# Supplied data
══════════════════════════════

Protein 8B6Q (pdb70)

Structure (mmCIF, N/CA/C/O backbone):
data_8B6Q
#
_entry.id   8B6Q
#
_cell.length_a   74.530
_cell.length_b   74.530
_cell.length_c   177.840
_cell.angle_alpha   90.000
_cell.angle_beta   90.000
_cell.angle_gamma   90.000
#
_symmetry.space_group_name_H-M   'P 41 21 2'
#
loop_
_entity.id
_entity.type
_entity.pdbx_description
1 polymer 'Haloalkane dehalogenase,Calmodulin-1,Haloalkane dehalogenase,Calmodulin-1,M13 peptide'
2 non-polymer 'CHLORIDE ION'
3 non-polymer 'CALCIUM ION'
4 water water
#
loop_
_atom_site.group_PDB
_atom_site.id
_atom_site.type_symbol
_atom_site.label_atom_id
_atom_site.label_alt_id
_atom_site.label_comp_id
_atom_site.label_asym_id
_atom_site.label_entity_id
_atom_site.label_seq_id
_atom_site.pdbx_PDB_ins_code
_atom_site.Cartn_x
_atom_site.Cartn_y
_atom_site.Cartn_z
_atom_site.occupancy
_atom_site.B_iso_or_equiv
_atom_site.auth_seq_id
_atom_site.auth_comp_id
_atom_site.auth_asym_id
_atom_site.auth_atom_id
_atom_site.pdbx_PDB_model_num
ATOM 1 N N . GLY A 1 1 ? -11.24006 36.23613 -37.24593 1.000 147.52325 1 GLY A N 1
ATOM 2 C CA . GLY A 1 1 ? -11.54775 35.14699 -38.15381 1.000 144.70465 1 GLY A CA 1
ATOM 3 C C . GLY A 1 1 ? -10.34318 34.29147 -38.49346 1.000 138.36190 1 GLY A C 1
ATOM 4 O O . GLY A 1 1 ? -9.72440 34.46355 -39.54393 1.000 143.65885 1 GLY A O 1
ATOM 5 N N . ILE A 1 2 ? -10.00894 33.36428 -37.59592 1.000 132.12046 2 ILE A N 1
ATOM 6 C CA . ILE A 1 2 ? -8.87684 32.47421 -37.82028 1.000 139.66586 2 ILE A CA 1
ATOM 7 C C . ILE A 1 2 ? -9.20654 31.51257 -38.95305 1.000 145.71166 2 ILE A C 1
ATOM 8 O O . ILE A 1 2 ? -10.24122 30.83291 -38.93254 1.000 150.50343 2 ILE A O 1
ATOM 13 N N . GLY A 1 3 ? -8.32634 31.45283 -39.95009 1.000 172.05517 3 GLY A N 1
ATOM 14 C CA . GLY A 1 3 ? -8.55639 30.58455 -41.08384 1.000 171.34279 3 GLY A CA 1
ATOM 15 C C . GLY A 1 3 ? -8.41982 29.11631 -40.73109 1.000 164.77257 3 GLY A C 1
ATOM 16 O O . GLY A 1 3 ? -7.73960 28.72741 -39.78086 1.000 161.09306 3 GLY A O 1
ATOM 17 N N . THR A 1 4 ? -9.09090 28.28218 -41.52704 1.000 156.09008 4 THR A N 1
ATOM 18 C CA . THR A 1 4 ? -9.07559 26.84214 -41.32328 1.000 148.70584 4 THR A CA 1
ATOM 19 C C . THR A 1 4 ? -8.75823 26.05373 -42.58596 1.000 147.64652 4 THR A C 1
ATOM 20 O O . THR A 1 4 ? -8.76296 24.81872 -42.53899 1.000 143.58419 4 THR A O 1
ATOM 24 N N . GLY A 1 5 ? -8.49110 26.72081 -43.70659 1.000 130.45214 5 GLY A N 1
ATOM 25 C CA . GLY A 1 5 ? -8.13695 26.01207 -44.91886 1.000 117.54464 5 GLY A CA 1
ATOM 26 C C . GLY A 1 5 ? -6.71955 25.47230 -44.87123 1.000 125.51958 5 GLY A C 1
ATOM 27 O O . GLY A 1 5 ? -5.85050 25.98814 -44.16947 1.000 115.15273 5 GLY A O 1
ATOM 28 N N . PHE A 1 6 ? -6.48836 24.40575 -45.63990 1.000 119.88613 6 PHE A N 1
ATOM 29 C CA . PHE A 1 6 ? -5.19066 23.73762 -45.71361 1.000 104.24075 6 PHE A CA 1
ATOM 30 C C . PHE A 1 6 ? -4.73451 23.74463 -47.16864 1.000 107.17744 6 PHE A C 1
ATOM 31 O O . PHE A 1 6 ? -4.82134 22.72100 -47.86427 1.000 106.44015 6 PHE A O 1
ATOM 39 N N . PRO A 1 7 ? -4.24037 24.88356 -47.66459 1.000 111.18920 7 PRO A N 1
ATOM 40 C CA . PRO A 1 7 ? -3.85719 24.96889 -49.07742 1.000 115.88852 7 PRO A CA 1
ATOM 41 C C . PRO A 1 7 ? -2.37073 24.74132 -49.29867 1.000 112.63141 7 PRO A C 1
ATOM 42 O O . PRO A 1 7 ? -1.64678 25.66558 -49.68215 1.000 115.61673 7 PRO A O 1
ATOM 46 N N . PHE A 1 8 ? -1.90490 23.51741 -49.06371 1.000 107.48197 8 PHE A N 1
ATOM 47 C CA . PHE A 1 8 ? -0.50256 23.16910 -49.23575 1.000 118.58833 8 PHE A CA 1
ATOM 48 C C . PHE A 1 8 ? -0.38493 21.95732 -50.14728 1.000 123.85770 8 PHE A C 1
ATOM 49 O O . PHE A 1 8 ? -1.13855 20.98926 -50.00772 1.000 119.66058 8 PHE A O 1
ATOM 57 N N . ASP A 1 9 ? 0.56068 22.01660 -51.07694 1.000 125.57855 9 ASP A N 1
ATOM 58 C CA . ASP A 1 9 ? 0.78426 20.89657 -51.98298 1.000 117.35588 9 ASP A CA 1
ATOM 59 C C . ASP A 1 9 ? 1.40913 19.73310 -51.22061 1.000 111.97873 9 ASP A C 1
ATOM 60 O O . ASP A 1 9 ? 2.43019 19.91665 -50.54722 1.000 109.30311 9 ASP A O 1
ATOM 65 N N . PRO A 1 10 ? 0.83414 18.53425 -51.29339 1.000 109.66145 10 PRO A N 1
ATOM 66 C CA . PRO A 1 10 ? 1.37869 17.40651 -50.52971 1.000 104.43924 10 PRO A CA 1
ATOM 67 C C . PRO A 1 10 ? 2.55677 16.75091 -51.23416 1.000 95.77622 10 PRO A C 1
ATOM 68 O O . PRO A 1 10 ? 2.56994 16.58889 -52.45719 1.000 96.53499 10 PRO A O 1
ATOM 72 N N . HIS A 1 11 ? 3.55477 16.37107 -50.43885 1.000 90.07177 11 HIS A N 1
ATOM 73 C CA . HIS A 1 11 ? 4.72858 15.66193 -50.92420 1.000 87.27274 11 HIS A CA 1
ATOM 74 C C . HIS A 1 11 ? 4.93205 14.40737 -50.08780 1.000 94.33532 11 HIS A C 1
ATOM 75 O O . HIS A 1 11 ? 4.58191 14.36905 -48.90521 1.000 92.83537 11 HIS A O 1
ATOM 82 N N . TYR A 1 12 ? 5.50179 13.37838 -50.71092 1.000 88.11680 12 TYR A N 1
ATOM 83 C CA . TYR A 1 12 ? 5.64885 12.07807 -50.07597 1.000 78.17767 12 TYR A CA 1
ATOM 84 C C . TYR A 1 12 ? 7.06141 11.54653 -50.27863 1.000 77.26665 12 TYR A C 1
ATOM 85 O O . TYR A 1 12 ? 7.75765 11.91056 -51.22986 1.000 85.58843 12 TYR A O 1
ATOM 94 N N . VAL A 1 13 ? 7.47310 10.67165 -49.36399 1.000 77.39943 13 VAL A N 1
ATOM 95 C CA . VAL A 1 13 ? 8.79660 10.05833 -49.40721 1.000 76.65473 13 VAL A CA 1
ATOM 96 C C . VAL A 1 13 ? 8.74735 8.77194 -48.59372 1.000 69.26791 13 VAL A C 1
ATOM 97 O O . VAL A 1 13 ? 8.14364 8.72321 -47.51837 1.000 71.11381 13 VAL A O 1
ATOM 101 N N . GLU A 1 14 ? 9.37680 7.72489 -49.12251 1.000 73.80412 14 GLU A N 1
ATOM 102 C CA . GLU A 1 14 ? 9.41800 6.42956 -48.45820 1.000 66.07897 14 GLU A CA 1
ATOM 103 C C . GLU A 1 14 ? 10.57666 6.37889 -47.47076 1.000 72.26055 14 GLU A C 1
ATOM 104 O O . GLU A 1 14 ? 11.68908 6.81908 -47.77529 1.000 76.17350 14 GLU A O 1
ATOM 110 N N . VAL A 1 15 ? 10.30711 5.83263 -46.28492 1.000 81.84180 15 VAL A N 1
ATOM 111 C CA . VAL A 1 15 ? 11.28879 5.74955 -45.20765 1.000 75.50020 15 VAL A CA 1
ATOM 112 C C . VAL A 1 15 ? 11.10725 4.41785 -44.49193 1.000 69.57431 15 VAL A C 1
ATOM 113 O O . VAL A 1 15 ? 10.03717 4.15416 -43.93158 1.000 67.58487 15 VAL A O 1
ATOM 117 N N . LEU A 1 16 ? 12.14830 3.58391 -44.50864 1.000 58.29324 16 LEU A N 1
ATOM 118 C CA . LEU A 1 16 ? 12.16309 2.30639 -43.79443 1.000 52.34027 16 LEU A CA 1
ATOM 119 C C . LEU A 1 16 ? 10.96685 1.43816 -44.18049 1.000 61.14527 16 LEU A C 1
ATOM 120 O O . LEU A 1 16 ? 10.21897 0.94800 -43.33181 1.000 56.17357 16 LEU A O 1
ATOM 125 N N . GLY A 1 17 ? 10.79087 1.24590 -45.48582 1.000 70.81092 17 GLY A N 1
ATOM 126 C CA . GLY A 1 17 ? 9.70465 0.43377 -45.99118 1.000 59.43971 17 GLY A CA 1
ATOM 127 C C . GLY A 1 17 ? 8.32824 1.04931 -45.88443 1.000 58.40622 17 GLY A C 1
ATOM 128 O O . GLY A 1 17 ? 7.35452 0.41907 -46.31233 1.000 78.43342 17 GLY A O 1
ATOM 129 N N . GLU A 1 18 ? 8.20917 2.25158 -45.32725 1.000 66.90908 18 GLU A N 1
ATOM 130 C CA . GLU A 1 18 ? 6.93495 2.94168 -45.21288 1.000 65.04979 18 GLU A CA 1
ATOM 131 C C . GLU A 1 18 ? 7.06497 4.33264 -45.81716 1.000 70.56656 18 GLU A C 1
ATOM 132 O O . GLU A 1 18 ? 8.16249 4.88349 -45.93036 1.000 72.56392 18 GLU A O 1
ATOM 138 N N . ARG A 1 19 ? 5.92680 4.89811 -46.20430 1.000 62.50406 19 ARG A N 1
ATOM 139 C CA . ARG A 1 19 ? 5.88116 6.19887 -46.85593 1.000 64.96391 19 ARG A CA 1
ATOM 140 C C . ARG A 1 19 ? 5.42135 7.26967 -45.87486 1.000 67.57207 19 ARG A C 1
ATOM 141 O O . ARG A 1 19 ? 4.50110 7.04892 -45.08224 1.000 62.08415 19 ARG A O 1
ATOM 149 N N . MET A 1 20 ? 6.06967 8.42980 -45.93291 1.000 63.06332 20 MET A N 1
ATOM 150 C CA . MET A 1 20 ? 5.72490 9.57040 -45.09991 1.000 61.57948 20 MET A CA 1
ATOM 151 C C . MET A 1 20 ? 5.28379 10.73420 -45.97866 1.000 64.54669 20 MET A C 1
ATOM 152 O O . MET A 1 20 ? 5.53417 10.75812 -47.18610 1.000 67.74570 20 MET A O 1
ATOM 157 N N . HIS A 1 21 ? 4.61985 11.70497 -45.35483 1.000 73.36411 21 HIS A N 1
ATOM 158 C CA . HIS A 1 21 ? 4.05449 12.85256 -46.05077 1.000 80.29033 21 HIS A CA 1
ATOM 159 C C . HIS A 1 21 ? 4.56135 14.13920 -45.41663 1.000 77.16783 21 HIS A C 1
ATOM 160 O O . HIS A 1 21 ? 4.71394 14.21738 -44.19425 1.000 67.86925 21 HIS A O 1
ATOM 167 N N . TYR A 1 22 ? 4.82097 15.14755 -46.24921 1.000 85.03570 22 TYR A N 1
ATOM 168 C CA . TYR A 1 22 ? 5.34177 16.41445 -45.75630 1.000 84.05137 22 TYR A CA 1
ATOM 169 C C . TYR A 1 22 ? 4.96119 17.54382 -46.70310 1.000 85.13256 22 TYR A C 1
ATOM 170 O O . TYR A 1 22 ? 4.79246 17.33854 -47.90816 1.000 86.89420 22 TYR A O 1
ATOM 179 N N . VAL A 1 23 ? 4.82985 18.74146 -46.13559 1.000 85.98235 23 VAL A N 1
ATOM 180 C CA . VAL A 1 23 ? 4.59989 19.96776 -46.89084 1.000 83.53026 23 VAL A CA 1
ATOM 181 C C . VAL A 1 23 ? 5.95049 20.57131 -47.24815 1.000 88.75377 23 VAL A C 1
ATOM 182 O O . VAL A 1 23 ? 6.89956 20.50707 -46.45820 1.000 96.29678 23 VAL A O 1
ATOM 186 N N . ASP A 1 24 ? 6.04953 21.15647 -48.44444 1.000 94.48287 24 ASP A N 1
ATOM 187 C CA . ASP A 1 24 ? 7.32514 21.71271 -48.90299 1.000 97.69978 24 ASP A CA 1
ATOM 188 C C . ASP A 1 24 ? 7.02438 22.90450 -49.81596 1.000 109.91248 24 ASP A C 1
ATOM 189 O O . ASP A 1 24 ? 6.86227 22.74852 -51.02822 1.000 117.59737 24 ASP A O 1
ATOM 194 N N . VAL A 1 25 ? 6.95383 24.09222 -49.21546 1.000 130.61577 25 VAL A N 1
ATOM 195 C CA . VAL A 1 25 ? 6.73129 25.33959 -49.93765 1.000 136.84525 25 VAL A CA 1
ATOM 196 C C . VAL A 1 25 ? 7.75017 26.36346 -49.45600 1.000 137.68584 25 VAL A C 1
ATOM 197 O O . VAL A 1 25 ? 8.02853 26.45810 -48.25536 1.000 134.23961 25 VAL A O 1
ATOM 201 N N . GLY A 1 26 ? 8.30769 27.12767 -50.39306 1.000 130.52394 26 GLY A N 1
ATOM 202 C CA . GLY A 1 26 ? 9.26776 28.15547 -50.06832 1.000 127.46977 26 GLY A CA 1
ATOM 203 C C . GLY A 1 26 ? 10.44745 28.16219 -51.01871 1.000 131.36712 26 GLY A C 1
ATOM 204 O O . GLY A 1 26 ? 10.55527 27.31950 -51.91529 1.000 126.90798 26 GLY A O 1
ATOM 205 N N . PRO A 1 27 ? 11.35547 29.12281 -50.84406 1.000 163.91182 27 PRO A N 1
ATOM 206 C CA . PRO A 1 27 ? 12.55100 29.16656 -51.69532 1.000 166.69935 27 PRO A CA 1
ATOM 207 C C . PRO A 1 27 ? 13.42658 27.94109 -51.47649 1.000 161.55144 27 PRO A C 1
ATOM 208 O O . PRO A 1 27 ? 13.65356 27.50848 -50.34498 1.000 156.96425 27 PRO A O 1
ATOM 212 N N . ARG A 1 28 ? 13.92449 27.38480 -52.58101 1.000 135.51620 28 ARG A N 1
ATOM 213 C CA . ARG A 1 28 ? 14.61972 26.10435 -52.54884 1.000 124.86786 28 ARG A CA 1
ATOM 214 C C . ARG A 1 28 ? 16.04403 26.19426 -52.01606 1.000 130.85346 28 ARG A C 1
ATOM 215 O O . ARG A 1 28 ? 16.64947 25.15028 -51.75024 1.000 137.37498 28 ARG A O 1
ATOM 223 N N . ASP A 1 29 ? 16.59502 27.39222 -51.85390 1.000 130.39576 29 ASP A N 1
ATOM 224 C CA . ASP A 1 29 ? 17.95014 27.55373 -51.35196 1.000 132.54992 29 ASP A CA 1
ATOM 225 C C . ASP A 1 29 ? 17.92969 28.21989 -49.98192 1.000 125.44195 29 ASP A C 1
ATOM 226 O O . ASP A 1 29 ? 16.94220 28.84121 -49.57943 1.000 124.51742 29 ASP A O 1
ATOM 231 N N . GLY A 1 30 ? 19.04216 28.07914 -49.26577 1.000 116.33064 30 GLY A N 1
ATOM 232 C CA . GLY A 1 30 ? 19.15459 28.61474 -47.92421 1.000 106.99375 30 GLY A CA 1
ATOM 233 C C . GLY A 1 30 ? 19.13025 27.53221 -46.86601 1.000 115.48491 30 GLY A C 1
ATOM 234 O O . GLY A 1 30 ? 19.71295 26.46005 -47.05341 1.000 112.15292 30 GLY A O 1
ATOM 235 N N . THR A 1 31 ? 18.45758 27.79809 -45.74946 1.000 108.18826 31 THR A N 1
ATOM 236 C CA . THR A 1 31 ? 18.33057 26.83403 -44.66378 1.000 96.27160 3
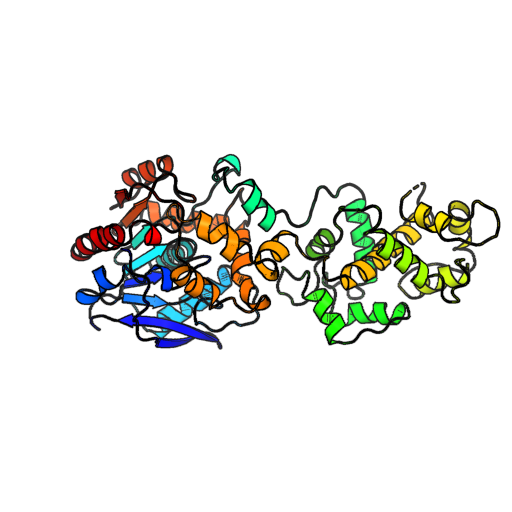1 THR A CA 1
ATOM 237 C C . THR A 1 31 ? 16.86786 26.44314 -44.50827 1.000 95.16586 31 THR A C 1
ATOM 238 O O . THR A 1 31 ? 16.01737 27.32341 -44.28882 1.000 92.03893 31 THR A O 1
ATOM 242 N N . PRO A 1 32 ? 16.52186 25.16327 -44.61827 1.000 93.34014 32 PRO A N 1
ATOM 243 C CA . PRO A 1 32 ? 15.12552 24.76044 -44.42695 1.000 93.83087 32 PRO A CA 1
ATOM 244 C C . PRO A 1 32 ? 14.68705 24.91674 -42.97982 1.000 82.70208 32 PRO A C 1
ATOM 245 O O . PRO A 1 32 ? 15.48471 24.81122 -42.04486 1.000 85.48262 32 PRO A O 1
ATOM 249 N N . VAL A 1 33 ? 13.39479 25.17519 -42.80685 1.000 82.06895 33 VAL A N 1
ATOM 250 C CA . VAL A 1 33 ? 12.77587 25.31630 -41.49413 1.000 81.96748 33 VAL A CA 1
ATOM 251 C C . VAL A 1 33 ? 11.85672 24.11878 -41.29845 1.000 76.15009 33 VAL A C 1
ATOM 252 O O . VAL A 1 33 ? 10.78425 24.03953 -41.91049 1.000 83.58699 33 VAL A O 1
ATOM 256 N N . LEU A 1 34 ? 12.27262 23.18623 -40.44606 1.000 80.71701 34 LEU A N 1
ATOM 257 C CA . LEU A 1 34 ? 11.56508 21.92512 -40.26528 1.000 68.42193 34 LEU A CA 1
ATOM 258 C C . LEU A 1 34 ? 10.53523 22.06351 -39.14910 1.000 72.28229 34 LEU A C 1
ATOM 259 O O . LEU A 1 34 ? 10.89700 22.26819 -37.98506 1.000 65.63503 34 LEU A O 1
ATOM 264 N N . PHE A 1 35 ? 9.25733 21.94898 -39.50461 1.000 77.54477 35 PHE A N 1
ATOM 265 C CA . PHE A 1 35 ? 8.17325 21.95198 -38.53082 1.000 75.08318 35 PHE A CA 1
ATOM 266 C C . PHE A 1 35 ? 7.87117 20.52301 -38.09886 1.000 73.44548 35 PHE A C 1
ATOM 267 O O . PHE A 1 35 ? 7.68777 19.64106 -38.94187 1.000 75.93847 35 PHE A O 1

══════════════════════════════

# What this task involves
Retype every line of the listing, word for word, from its opening line to the line that holds "ATOM 8 O O .", and include that last line too.

# Exercise solution
Protein 8B6Q (pdb70)

Structure (mmCIF, N/CA/C/O backbone):
data_8B6Q
#
_entry.id   8B6Q
#
_cell.length_a   74.530
_cell.length_b   74.530
_cell.length_c   177.840
_cell.angle_alpha   90.000
_cell.angle_beta   90.000
_cell.angle_gamma   90.000
#
_symmetry.space_group_name_H-M   'P 41 21 2'
#
loop_
_entity.id
_entity.type
_entity.pdbx_description
1 polymer 'Haloalkane dehalogenase,Calmodulin-1,Haloalkane dehalogenase,Calmodulin-1,M13 peptide'
2 non-polymer 'CHLORIDE ION'
3 non-polymer 'CALCIUM ION'
4 water water
#
loop_
_atom_site.group_PDB
_atom_site.id
_atom_site.type_symbol
_atom_site.label_atom_id
_atom_site.label_alt_id
_atom_site.label_comp_id
_atom_site.label_asym_id
_atom_site.label_entity_id
_atom_site.label_seq_id
_atom_site.pdbx_PDB_ins_code
_atom_site.Cartn_x
_atom_site.Cartn_y
_atom_site.Cartn_z
_atom_site.occupancy
_atom_site.B_iso_or_equiv
_atom_site.auth_seq_id
_atom_site.auth_comp_id
_atom_site.auth_asym_id
_atom_site.auth_atom_id
_atom_site.pdbx_PDB_model_num
ATOM 1 N N . GLY A 1 1 ? -11.24006 36.23613 -37.24593 1.000 147.52325 1 GLY A N 1
ATOM 2 C CA . GLY A 1 1 ? -11.54775 35.14699 -38.15381 1.000 144.70465 1 GLY A CA 1
ATOM 3 C C . GLY A 1 1 ? -10.34318 34.29147 -38.49346 1.000 138.36190 1 GLY A C 1
ATOM 4 O O . GLY A 1 1 ? -9.72440 34.46355 -39.54393 1.000 143.65885 1 GLY A O 1
ATOM 5 N N . ILE A 1 2 ? -10.00894 33.36428 -37.59592 1.000 132.12046 2 ILE A N 1
ATOM 6 C CA . ILE A 1 2 ? -8.87684 32.47421 -37.82028 1.000 139.66586 2 ILE A CA 1
ATOM 7 C C . ILE A 1 2 ? -9.20654 31.51257 -38.95305 1.000 145.71166 2 ILE A C 1
ATOM 8 O O . ILE A 1 2 ? -10.24122 30.83291 -38.93254 1.000 150.50343 2 ILE A O 1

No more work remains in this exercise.